🔬 Problem 6: Counting Point Mutations

🤔 Problem link

The Problem

Given two strings s and t of equal length, the Hamming distance between s and t, denoted dH(s,t), is the number of corresponding symbols that differ in s and t.

Given: Two DNA strings s and t of equal length (not exceeding 1 kbp).

Return: The Hamming distance dH(s,t).

Sample Dataset
GAGCCTACTAACGGGAT
CATCGTAATGACGGCCT
Sample Output
7

To calculate the Hamming Distance between two strings/sequences, the two strings/DNA sequences must be the same length.

The simplest way to solve this problem is to compare the corresponding values in each string for each index and then sum the mismatches.
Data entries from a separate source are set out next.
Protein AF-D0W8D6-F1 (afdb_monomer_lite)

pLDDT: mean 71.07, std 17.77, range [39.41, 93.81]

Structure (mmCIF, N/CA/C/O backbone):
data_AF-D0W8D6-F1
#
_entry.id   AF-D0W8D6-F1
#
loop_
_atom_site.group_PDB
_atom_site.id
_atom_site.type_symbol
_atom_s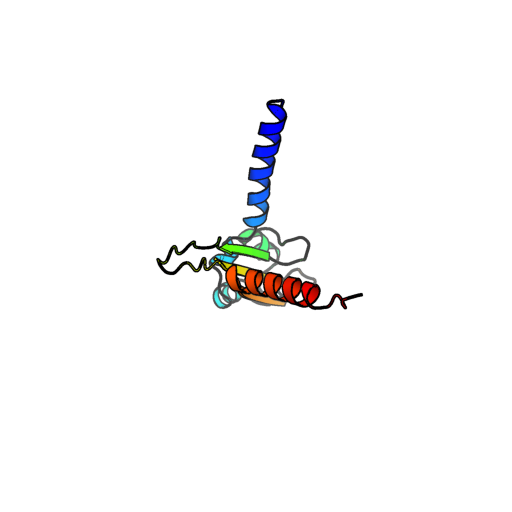ite.label_atom_id
_atom_site.label_alt_id
_atom_site.label_comp_id
_atom_site.label_asym_id
_atom_site.label_entity_id
_atom_site.label_seq_id
_atom_site.pdbx_PDB_ins_code
_atom_site.Cartn_x
_atom_site.Cartn_y
_atom_site.Cartn_z
_atom_site.occupancy
_atom_site.B_iso_or_equiv
_atom_site.auth_seq_id
_atom_site.auth_comp_id
_atom_site.auth_asym_id
_atom_site.auth_atom_id
_atom_site.pdbx_PDB_model_num
ATOM 1 N N . MET A 1 1 ? 38.335 21.652 -4.278 1.00 51.44 1 MET A N 1
ATOM 2 C CA . MET A 1 1 ? 36.974 21.492 -3.708 1.00 51.44 1 MET A CA 1
ATOM 3 C C . MET A 1 1 ? 37.098 21.172 -2.227 1.00 51.44 1 MET A C 1
ATOM 5 O O . MET A 1 1 ? 37.941 20.358 -1.880 1.00 51.44 1 MET A O 1
ATOM 9 N N . LYS A 1 2 ? 36.343 21.855 -1.357 1.00 55.00 2 LYS A N 1
ATOM 10 C CA . LYS A 1 2 ? 36.478 21.742 0.108 1.00 55.00 2 LYS A CA 1
ATOM 11 C C . LYS A 1 2 ? 35.836 20.433 0.620 1.00 55.00 2 LYS A C 1
ATOM 13 O O . LYS A 1 2 ? 34.783 20.067 0.102 1.00 55.00 2 LYS A O 1
ATOM 18 N N . PRO A 1 3 ? 36.399 19.763 1.644 1.00 60.59 3 PRO A N 1
ATOM 19 C CA . PRO A 1 3 ? 35.902 18.480 2.172 1.00 60.59 3 PRO A CA 1
ATOM 20 C C . PRO A 1 3 ? 34.441 18.521 2.656 1.00 60.59 3 PRO A C 1
ATOM 22 O O . PRO A 1 3 ? 33.735 17.521 2.575 1.00 60.59 3 PRO A O 1
ATOM 25 N N . ALA A 1 4 ? 33.944 19.696 3.050 1.00 61.78 4 ALA A N 1
ATOM 26 C CA . ALA A 1 4 ? 32.538 19.910 3.398 1.00 61.78 4 ALA A CA 1
ATOM 27 C C . ALA A 1 4 ? 31.560 19.606 2.242 1.00 61.78 4 ALA A C 1
ATOM 29 O O . ALA A 1 4 ? 30.447 19.152 2.484 1.00 61.78 4 ALA A O 1
ATOM 30 N N . VAL A 1 5 ? 31.976 19.807 0.985 1.00 65.81 5 VAL A N 1
ATOM 31 C CA . VAL A 1 5 ? 31.138 19.536 -0.198 1.00 65.81 5 VAL A CA 1
ATOM 32 C C . VAL A 1 5 ? 30.981 18.030 -0.427 1.00 65.81 5 VAL A C 1
ATOM 34 O O . VAL A 1 5 ? 29.895 17.573 -0.767 1.00 65.81 5 VAL A O 1
ATOM 37 N N . TRP A 1 6 ? 32.033 17.245 -0.169 1.00 59.94 6 TRP A N 1
ATOM 38 C CA . TRP A 1 6 ? 31.973 15.780 -0.225 1.00 59.94 6 TRP A CA 1
ATOM 39 C C . TRP A 1 6 ? 31.083 15.203 0.874 1.00 59.94 6 TRP A C 1
ATOM 41 O O . TRP A 1 6 ? 30.274 14.324 0.599 1.00 59.94 6 TRP A O 1
ATOM 51 N N . ALA A 1 7 ? 31.181 15.732 2.096 1.00 59.09 7 ALA A N 1
ATOM 52 C CA . ALA A 1 7 ? 30.317 15.316 3.197 1.00 59.09 7 ALA A CA 1
ATOM 53 C C . ALA A 1 7 ? 28.836 15.625 2.910 1.00 59.09 7 ALA A C 1
ATOM 55 O O . ALA A 1 7 ? 27.983 14.772 3.132 1.00 59.09 7 ALA A O 1
ATOM 56 N N . ALA A 1 8 ? 28.533 16.802 2.350 1.00 59.53 8 ALA A N 1
ATOM 57 C CA . ALA A 1 8 ? 27.171 17.168 1.961 1.00 59.53 8 ALA A CA 1
ATOM 58 C C . ALA A 1 8 ? 26.623 16.286 0.824 1.00 59.53 8 ALA A C 1
ATOM 60 O O . ALA A 1 8 ? 25.478 15.847 0.891 1.00 59.53 8 ALA A O 1
ATOM 61 N N . LEU A 1 9 ? 27.438 15.969 -0.189 1.00 54.62 9 LEU A N 1
ATOM 62 C CA . LEU A 1 9 ? 27.043 15.067 -1.279 1.00 54.62 9 LEU A CA 1
ATOM 63 C C . LEU A 1 9 ? 26.816 13.628 -0.792 1.00 54.62 9 LEU A C 1
ATOM 65 O O . LEU A 1 9 ? 25.840 13.000 -1.198 1.00 54.62 9 LEU A O 1
ATOM 69 N N . LEU A 1 10 ? 27.666 13.123 0.107 1.00 56.72 10 LEU A N 1
ATOM 70 C CA . LEU A 1 10 ? 27.499 11.799 0.715 1.00 56.72 10 LEU A CA 1
ATOM 71 C C . LEU A 1 10 ? 26.258 11.737 1.621 1.00 56.72 10 LEU A C 1
ATOM 73 O O . LEU A 1 10 ? 25.533 10.747 1.590 1.00 56.72 10 LEU A O 1
ATOM 77 N N . LEU A 1 11 ? 25.962 12.804 2.370 1.00 52.34 11 LEU A N 1
ATOM 78 C CA . LEU A 1 11 ? 24.743 12.899 3.180 1.00 52.34 11 LEU A CA 1
ATOM 79 C C . LEU A 1 11 ? 23.477 12.968 2.312 1.00 52.34 11 LEU A C 1
ATOM 81 O O . LEU A 1 11 ? 22.517 12.259 2.606 1.00 52.34 11 LEU A O 1
ATOM 85 N N . CYS A 1 12 ? 23.482 13.732 1.215 1.00 50.41 12 CYS A N 1
ATOM 86 C CA . CYS A 1 12 ? 22.359 13.778 0.268 1.00 50.41 12 CYS A CA 1
ATOM 87 C C . CYS A 1 12 ? 22.137 12.445 -0.467 1.00 50.41 12 CYS A C 1
ATOM 89 O O . CYS A 1 12 ? 20.995 12.066 -0.728 1.00 50.41 12 CYS A O 1
ATOM 91 N N . ALA A 1 13 ? 23.204 11.701 -0.777 1.00 48.62 13 ALA A N 1
ATOM 92 C CA . ALA A 1 13 ? 23.078 10.366 -1.361 1.00 48.62 13 ALA A CA 1
ATOM 93 C C . ALA A 1 13 ? 22.416 9.383 -0.378 1.00 48.62 13 ALA A C 1
ATOM 95 O O . ALA A 1 13 ? 21.557 8.596 -0.779 1.00 48.62 13 ALA A O 1
ATOM 96 N N . CYS A 1 14 ? 22.742 9.480 0.916 1.00 45.28 14 CYS A N 1
ATOM 97 C CA . CYS A 1 14 ? 22.115 8.671 1.958 1.00 45.28 14 CYS A CA 1
ATOM 98 C C . CYS A 1 14 ? 20.640 9.034 2.184 1.00 45.28 14 CYS A C 1
ATOM 100 O O . CYS A 1 14 ? 19.827 8.124 2.318 1.00 45.28 14 CYS A O 1
ATOM 102 N N . THR A 1 15 ? 20.264 10.320 2.188 1.00 42.56 15 THR A N 1
ATOM 103 C CA . THR A 1 15 ? 18.861 10.735 2.391 1.00 42.56 15 THR A CA 1
ATOM 104 C C . THR A 1 15 ? 17.963 10.443 1.189 1.00 42.56 15 THR A C 1
ATOM 106 O O . THR A 1 15 ? 16.785 10.153 1.390 1.00 42.56 15 THR A O 1
ATOM 109 N N . SER A 1 16 ? 18.500 10.426 -0.039 1.00 39.41 16 SER A N 1
ATOM 110 C CA . SER A 1 16 ? 17.720 10.059 -1.236 1.00 39.41 16 SER A CA 1
ATOM 111 C C . SER A 1 16 ? 17.189 8.620 -1.192 1.00 39.41 16 SER A C 1
ATOM 113 O O . SER A 1 16 ? 16.113 8.343 -1.703 1.00 39.41 16 SER A O 1
ATOM 115 N N . ASN A 1 17 ? 17.897 7.728 -0.494 1.00 47.44 17 ASN A N 1
ATOM 116 C CA . ASN A 1 17 ? 17.542 6.314 -0.371 1.00 47.44 17 ASN A CA 1
ATOM 117 C C . ASN A 1 17 ? 16.595 6.020 0.811 1.00 47.44 17 ASN A C 1
ATOM 119 O O . ASN A 1 17 ? 16.161 4.881 0.980 1.00 47.44 17 ASN A O 1
ATOM 123 N N . PHE A 1 18 ? 16.316 7.010 1.670 1.00 42.41 18 PHE A N 1
ATOM 124 C CA . PHE A 1 18 ? 15.403 6.844 2.807 1.00 42.41 18 PHE A CA 1
ATOM 125 C C . PHE A 1 18 ? 13.939 7.014 2.397 1.00 42.41 18 PHE A C 1
ATOM 127 O O . PHE A 1 18 ? 13.114 6.219 2.836 1.00 42.41 18 PHE A O 1
ATOM 134 N N . GLY A 1 19 ? 13.631 7.981 1.522 1.00 47.97 19 GLY A N 1
ATOM 135 C CA . GLY A 1 19 ? 12.274 8.169 0.992 1.00 47.97 19 GLY A CA 1
ATOM 136 C C . GLY A 1 19 ? 11.786 6.956 0.194 1.00 47.97 19 GLY A C 1
ATOM 137 O O . GLY A 1 19 ? 10.664 6.509 0.387 1.00 47.97 19 GLY A O 1
ATOM 138 N N . ASP A 1 20 ? 12.672 6.342 -0.598 1.00 52.78 20 ASP A N 1
ATOM 139 C CA . ASP A 1 20 ? 12.379 5.111 -1.350 1.00 52.78 20 ASP A CA 1
ATOM 140 C C . ASP A 1 20 ? 12.175 3.872 -0.459 1.00 52.78 20 ASP A C 1
ATOM 142 O O . ASP A 1 20 ? 11.687 2.851 -0.935 1.00 52.78 20 ASP A O 1
ATOM 146 N N . ARG A 1 21 ? 12.546 3.917 0.830 1.00 58.72 21 ARG A N 1
ATOM 147 C CA . ARG A 1 21 ? 12.336 2.810 1.784 1.00 58.72 21 ARG A CA 1
ATOM 148 C C . ARG A 1 21 ? 11.096 2.979 2.654 1.00 58.72 21 ARG A C 1
ATOM 150 O O . ARG A 1 21 ? 10.743 2.038 3.373 1.00 58.72 21 ARG A O 1
ATOM 157 N N . GLU A 1 22 ? 10.436 4.135 2.610 1.00 68.94 22 GLU A N 1
ATOM 158 C CA . GLU A 1 22 ? 9.144 4.290 3.268 1.00 68.94 22 GLU A CA 1
ATOM 159 C C . GLU A 1 22 ? 8.162 3.262 2.682 1.00 68.94 22 GLU A C 1
ATOM 161 O O . GLU A 1 22 ? 8.115 3.008 1.482 1.00 68.94 22 GLU A O 1
ATOM 166 N N . HIS A 1 23 ? 7.445 2.567 3.566 1.00 82.62 23 HIS A N 1
ATOM 167 C CA . HIS A 1 23 ? 6.440 1.553 3.215 1.00 82.62 23 HIS A CA 1
ATOM 168 C C . HIS A 1 23 ? 6.942 0.318 2.446 1.00 82.62 23 HIS A C 1
ATOM 170 O O . HIS A 1 23 ? 6.131 -0.412 1.876 1.00 82.62 23 HIS A O 1
ATOM 176 N N . GLN A 1 24 ? 8.240 -0.013 2.521 1.00 82.62 24 GLN A N 1
ATOM 177 C CA . GLN A 1 24 ? 8.811 -1.237 1.926 1.00 82.62 24 GLN A CA 1
ATOM 178 C C . GLN A 1 24 ? 8.065 -2.532 2.318 1.00 82.62 24 GLN A C 1
ATOM 180 O O . GLN A 1 24 ? 8.068 -3.500 1.558 1.00 82.62 24 GLN A O 1
ATOM 185 N N . PHE A 1 25 ? 7.370 -2.547 3.465 1.00 84.44 25 PHE A N 1
ATOM 186 C CA . PHE A 1 25 ? 6.517 -3.663 3.891 1.00 84.44 25 PHE A CA 1
ATOM 187 C C . PHE A 1 25 ? 5.475 -4.068 2.836 1.00 84.44 25 PHE A C 1
ATOM 189 O O . PHE A 1 25 ? 5.061 -5.230 2.822 1.00 84.44 25 PHE A O 1
ATOM 196 N N . LEU A 1 26 ? 5.057 -3.137 1.963 1.00 87.19 26 LEU A N 1
ATOM 197 C CA . LEU A 1 26 ? 4.100 -3.374 0.880 1.00 87.19 26 LEU A CA 1
ATOM 198 C C . LEU A 1 26 ? 4.584 -4.437 -0.109 1.00 87.19 26 LEU A C 1
ATOM 200 O O . LEU A 1 26 ? 3.753 -5.132 -0.689 1.00 87.19 26 LEU A O 1
ATOM 204 N N . ARG A 1 27 ? 5.902 -4.621 -0.255 1.00 85.31 27 ARG A N 1
ATOM 205 C CA . ARG A 1 27 ? 6.481 -5.636 -1.148 1.00 85.31 27 ARG A CA 1
ATOM 206 C C . ARG A 1 27 ? 6.088 -7.064 -0.756 1.00 85.31 27 ARG A C 1
ATOM 208 O O . ARG A 1 27 ? 5.964 -7.922 -1.625 1.00 85.31 27 ARG A O 1
ATOM 215 N N . ASP A 1 28 ? 5.860 -7.298 0.536 1.00 84.19 28 ASP A N 1
ATOM 216 C CA . ASP A 1 28 ? 5.499 -8.610 1.082 1.00 84.19 28 ASP A CA 1
ATOM 217 C C . ASP A 1 28 ? 3.982 -8.754 1.333 1.00 84.19 28 ASP A C 1
ATOM 219 O O . ASP A 1 28 ? 3.520 -9.803 1.815 1.00 84.19 28 ASP A O 1
ATOM 223 N N . GLN A 1 29 ? 3.200 -7.708 1.028 1.00 84.56 29 GLN A N 1
ATOM 224 C CA . GLN A 1 29 ? 1.745 -7.713 1.162 1.00 84.56 29 GLN A CA 1
ATOM 225 C C . GLN A 1 29 ? 1.057 -8.230 -0.101 1.00 84.56 29 GLN A C 1
ATOM 227 O O . GLN A 1 29 ? 1.486 -7.991 -1.228 1.00 84.56 29 GLN A O 1
ATOM 232 N N . THR A 1 30 ? -0.063 -8.912 0.116 1.00 85.31 30 THR A N 1
ATOM 233 C CA . THR A 1 30 ? -1.046 -9.237 -0.917 1.00 85.31 30 THR A CA 1
ATOM 234 C C . THR A 1 30 ? -2.379 -8.614 -0.535 1.00 85.31 30 THR A C 1
ATOM 236 O O . THR A 1 30 ? -2.579 -8.209 0.616 1.00 85.31 30 THR A O 1
ATOM 239 N N . GLU A 1 31 ? -3.307 -8.561 -1.487 1.00 84.38 31 GLU A N 1
ATOM 240 C CA . GLU A 1 31 ? -4.656 -8.072 -1.219 1.00 84.38 31 GLU A CA 1
ATOM 241 C C . GLU A 1 31 ? -5.335 -8.890 -0.109 1.00 84.38 31 GLU A C 1
ATOM 243 O O . GLU A 1 31 ? -5.972 -8.305 0.764 1.00 84.38 31 GLU A O 1
ATOM 248 N N . GLU A 1 32 ? -5.113 -10.211 -0.044 1.00 87.38 32 GLU A N 1
ATOM 249 C CA . GLU A 1 32 ? -5.687 -11.035 1.028 1.00 87.38 32 GLU A CA 1
ATOM 250 C C . GLU A 1 32 ? -5.085 -10.716 2.401 1.00 87.38 32 GLU A C 1
ATOM 252 O O . GLU A 1 32 ? -5.817 -10.640 3.387 1.00 87.38 32 GLU A O 1
ATOM 257 N N . LYS A 1 33 ? -3.763 -10.503 2.491 1.00 88.56 33 LYS A N 1
ATOM 258 C CA . LYS A 1 33 ? -3.109 -10.142 3.764 1.00 88.56 33 LYS A CA 1
ATOM 259 C C . LYS A 1 33 ? -3.594 -8.792 4.280 1.00 88.56 33 LYS A C 1
ATOM 261 O O . LYS A 1 33 ? -3.819 -8.632 5.480 1.00 88.56 33 LYS A O 1
ATOM 266 N N . ILE A 1 34 ? -3.779 -7.835 3.372 1.00 87.62 34 ILE A N 1
ATOM 267 C CA . ILE A 1 34 ? -4.343 -6.529 3.707 1.00 87.62 34 ILE A CA 1
ATOM 268 C C . ILE A 1 34 ? -5.799 -6.684 4.147 1.00 87.62 34 ILE A C 1
ATOM 270 O O . ILE A 1 34 ? -6.159 -6.144 5.188 1.00 87.62 34 ILE A O 1
ATOM 274 N N . ALA A 1 35 ? -6.605 -7.476 3.437 1.00 85.50 35 ALA A N 1
ATOM 275 C CA . ALA A 1 35 ? -8.004 -7.734 3.782 1.00 85.50 35 ALA A CA 1
ATOM 276 C C . ALA A 1 35 ? -8.178 -8.390 5.161 1.00 85.50 35 ALA A C 1
ATOM 278 O O . ALA A 1 35 ? -9.130 -8.090 5.881 1.00 85.50 35 ALA A O 1
ATOM 279 N N . GLN A 1 36 ? -7.253 -9.274 5.547 1.00 87.56 36 GLN A N 1
ATOM 280 C CA . GLN A 1 36 ? -7.248 -9.910 6.868 1.00 87.56 36 GLN A CA 1
ATOM 281 C C . GLN A 1 36 ? -6.967 -8.919 8.002 1.00 87.56 36 GLN A C 1
ATOM 283 O O . GLN A 1 36 ? -7.437 -9.126 9.120 1.00 87.56 36 GLN A O 1
ATOM 288 N N . PHE A 1 37 ? -6.195 -7.864 7.736 1.00 86.62 37 PHE A N 1
ATOM 289 C CA . PHE A 1 37 ? -5.826 -6.874 8.743 1.00 86.62 37 PHE A CA 1
ATOM 290 C C . PHE A 1 37 ? -6.762 -5.658 8.763 1.00 86.62 37 PHE A C 1
ATOM 292 O O . PHE A 1 37 ? -7.220 -5.251 9.829 1.00 86.62 37 PHE A O 1
ATOM 299 N N . ALA A 1 38 ? -7.044 -5.065 7.604 1.00 87.94 38 ALA A N 1
ATOM 300 C CA . ALA A 1 38 ? -7.875 -3.875 7.441 1.00 87.94 38 ALA A CA 1
ATOM 301 C C . ALA A 1 38 ? -9.350 -4.264 7.294 1.00 87.94 38 ALA A C 1
ATOM 303 O O . ALA A 1 38 ? -9.986 -4.061 6.258 1.00 87.94 38 ALA A O 1
ATOM 304 N N . VAL A 1 39 ? -9.890 -4.865 8.351 1.00 89.19 39 VAL A N 1
ATOM 305 C CA . VAL A 1 39 ? -11.271 -5.330 8.381 1.00 89.19 39 VAL A CA 1
ATOM 306 C C . VAL A 1 39 ? -12.203 -4.125 8.479 1.00 89.19 39 VAL A C 1
ATOM 308 O O . VAL A 1 39 ? -12.190 -3.381 9.465 1.00 89.19 39 VAL A O 1
ATOM 311 N N . ARG A 1 40 ? -13.036 -3.958 7.448 1.00 89.75 40 ARG A N 1
ATOM 312 C CA . ARG A 1 40 ? -14.021 -2.874 7.354 1.00 89.75 40 ARG A CA 1
ATOM 313 C C . ARG A 1 40 ? -14.910 -2.826 8.603 1.00 89.75 40 ARG A C 1
ATOM 315 O O . ARG A 1 40 ? -15.438 -3.854 9.031 1.00 89.75 40 ARG A O 1
ATOM 322 N N . GLY A 1 41 ? -15.063 -1.637 9.177 1.00 88.81 41 GLY A N 1
ATOM 323 C CA . GLY A 1 41 ? -15.873 -1.377 10.369 1.00 88.81 41 GLY A CA 1
ATOM 324 C C . GLY A 1 41 ? -15.298 -1.917 11.683 1.00 88.81 41 GLY A C 1
ATOM 325 O O . GLY A 1 41 ? -15.990 -1.870 12.695 1.00 88.81 41 GLY A O 1
ATOM 326 N N . LYS A 1 42 ? -14.071 -2.457 11.689 1.00 90.69 42 LYS A N 1
ATOM 327 C CA . LYS A 1 42 ? -13.424 -2.966 12.911 1.00 90.69 42 LYS A CA 1
ATOM 328 C C . LYS A 1 42 ? -12.068 -2.334 13.160 1.00 90.69 42 LYS A C 1
ATOM 330 O O . LYS A 1 42 ? -11.809 -1.882 14.267 1.00 90.69 42 LYS A O 1
ATOM 335 N N . THR A 1 43 ? -11.212 -2.326 12.144 1.00 91.38 43 THR A N 1
ATOM 336 C CA . THR A 1 43 ? -9.841 -1.843 12.301 1.00 91.38 43 THR A CA 1
ATOM 337 C C . THR A 1 43 ? -9.839 -0.324 12.385 1.00 91.38 43 THR A C 1
ATOM 339 O O . THR A 1 43 ? -10.462 0.348 11.560 1.00 91.38 43 THR A O 1
ATOM 342 N N . THR A 1 44 ? -9.133 0.229 13.364 1.00 93.25 44 THR A N 1
ATOM 343 C CA . THR A 1 44 ? -9.026 1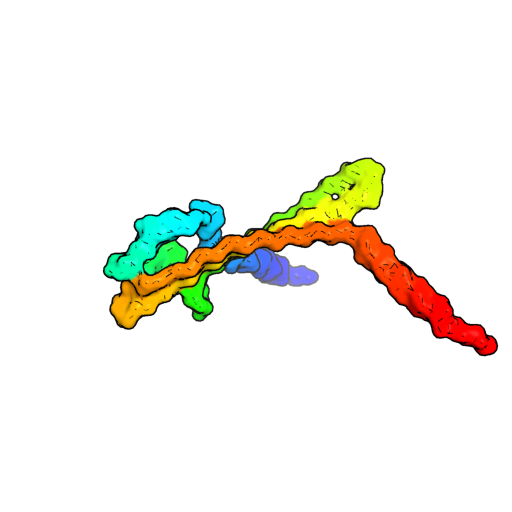.684 13.540 1.00 93.25 44 THR A CA 1
ATOM 344 C C . THR A 1 44 ? -7.782 2.238 12.857 1.00 93.25 44 THR A C 1
ATOM 346 O O . THR A 1 44 ? -6.769 1.555 12.701 1.00 93.25 44 THR A O 1
ATOM 349 N N . ARG A 1 45 ? -7.812 3.521 12.498 1.00 90.75 45 ARG A N 1
ATOM 350 C CA . ARG A 1 45 ? -6.657 4.247 11.962 1.00 90.75 45 ARG A CA 1
ATOM 351 C C . ARG A 1 45 ? -5.436 4.141 12.869 1.00 90.75 45 ARG A C 1
ATOM 353 O O . ARG A 1 45 ? -4.328 3.968 12.374 1.00 90.75 45 ARG A O 1
ATOM 360 N N . ALA A 1 46 ? -5.635 4.202 14.184 1.00 90.75 46 ALA A N 1
ATOM 361 C CA . ALA A 1 46 ? -4.554 4.074 15.154 1.00 90.75 46 ALA A CA 1
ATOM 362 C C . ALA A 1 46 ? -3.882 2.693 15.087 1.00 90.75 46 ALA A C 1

This is the fastest and most idiomatic Julia solution, as it leverages vector math.

ex_seq_a = "GAGCCTACTAACGGGAT"
ex_seq_b = "CATCGTAATGACGGCCT"

count(i-> ex_seq_a[i] != ex_seq_b[i], eachindex(ex_seq_a))  # 7

For Loop

Another way we can approach this would be to use a for-loop. For loops are traditionally slower and clunkier (especially in Python). However, Julia can often optimize for-loops like this, which is one of the things that makes it so powerful.

function hamming(seq_a, seq_b)
    if isempty(seq_a)
        throw(ErrorException("empty sequences"))
    end
    if length(seq_a) != length(seq_b)
        throw(ErrorException("sequences have different lengths"))
    end

    mismatches = 0
    for i in 1:length(seq_a)
        if seq_a[i] != seq_b[i]
            mismatches += 1
        end
    end
    return mismatches
end

hamming(ex_seq_a, ex_seq_b)  # 7

BioAlignments method

Instead of writing your own function, an alternative would be to use the readily-available Hamming Distance function in the BioAlignments.jl package.

using BioAlignments

bio_hamming = BioAlignments.hamming_distance(Int64, ex_seq_a, ex_seq_b)
bio_hamming[1]  # 7

@assert hamming(ex_seq_a, ex_seq_b) == bio_hamming[1]

The BioAlignments hamming_distance function requires three input variables -- the first of which allows the user to control the type of the returned hamming distance value.

In the above example, Int64 is provided as the first input variable, but Float64 or Int8 are also acceptable inputs. The second two input variables are the two sequences that are being compared.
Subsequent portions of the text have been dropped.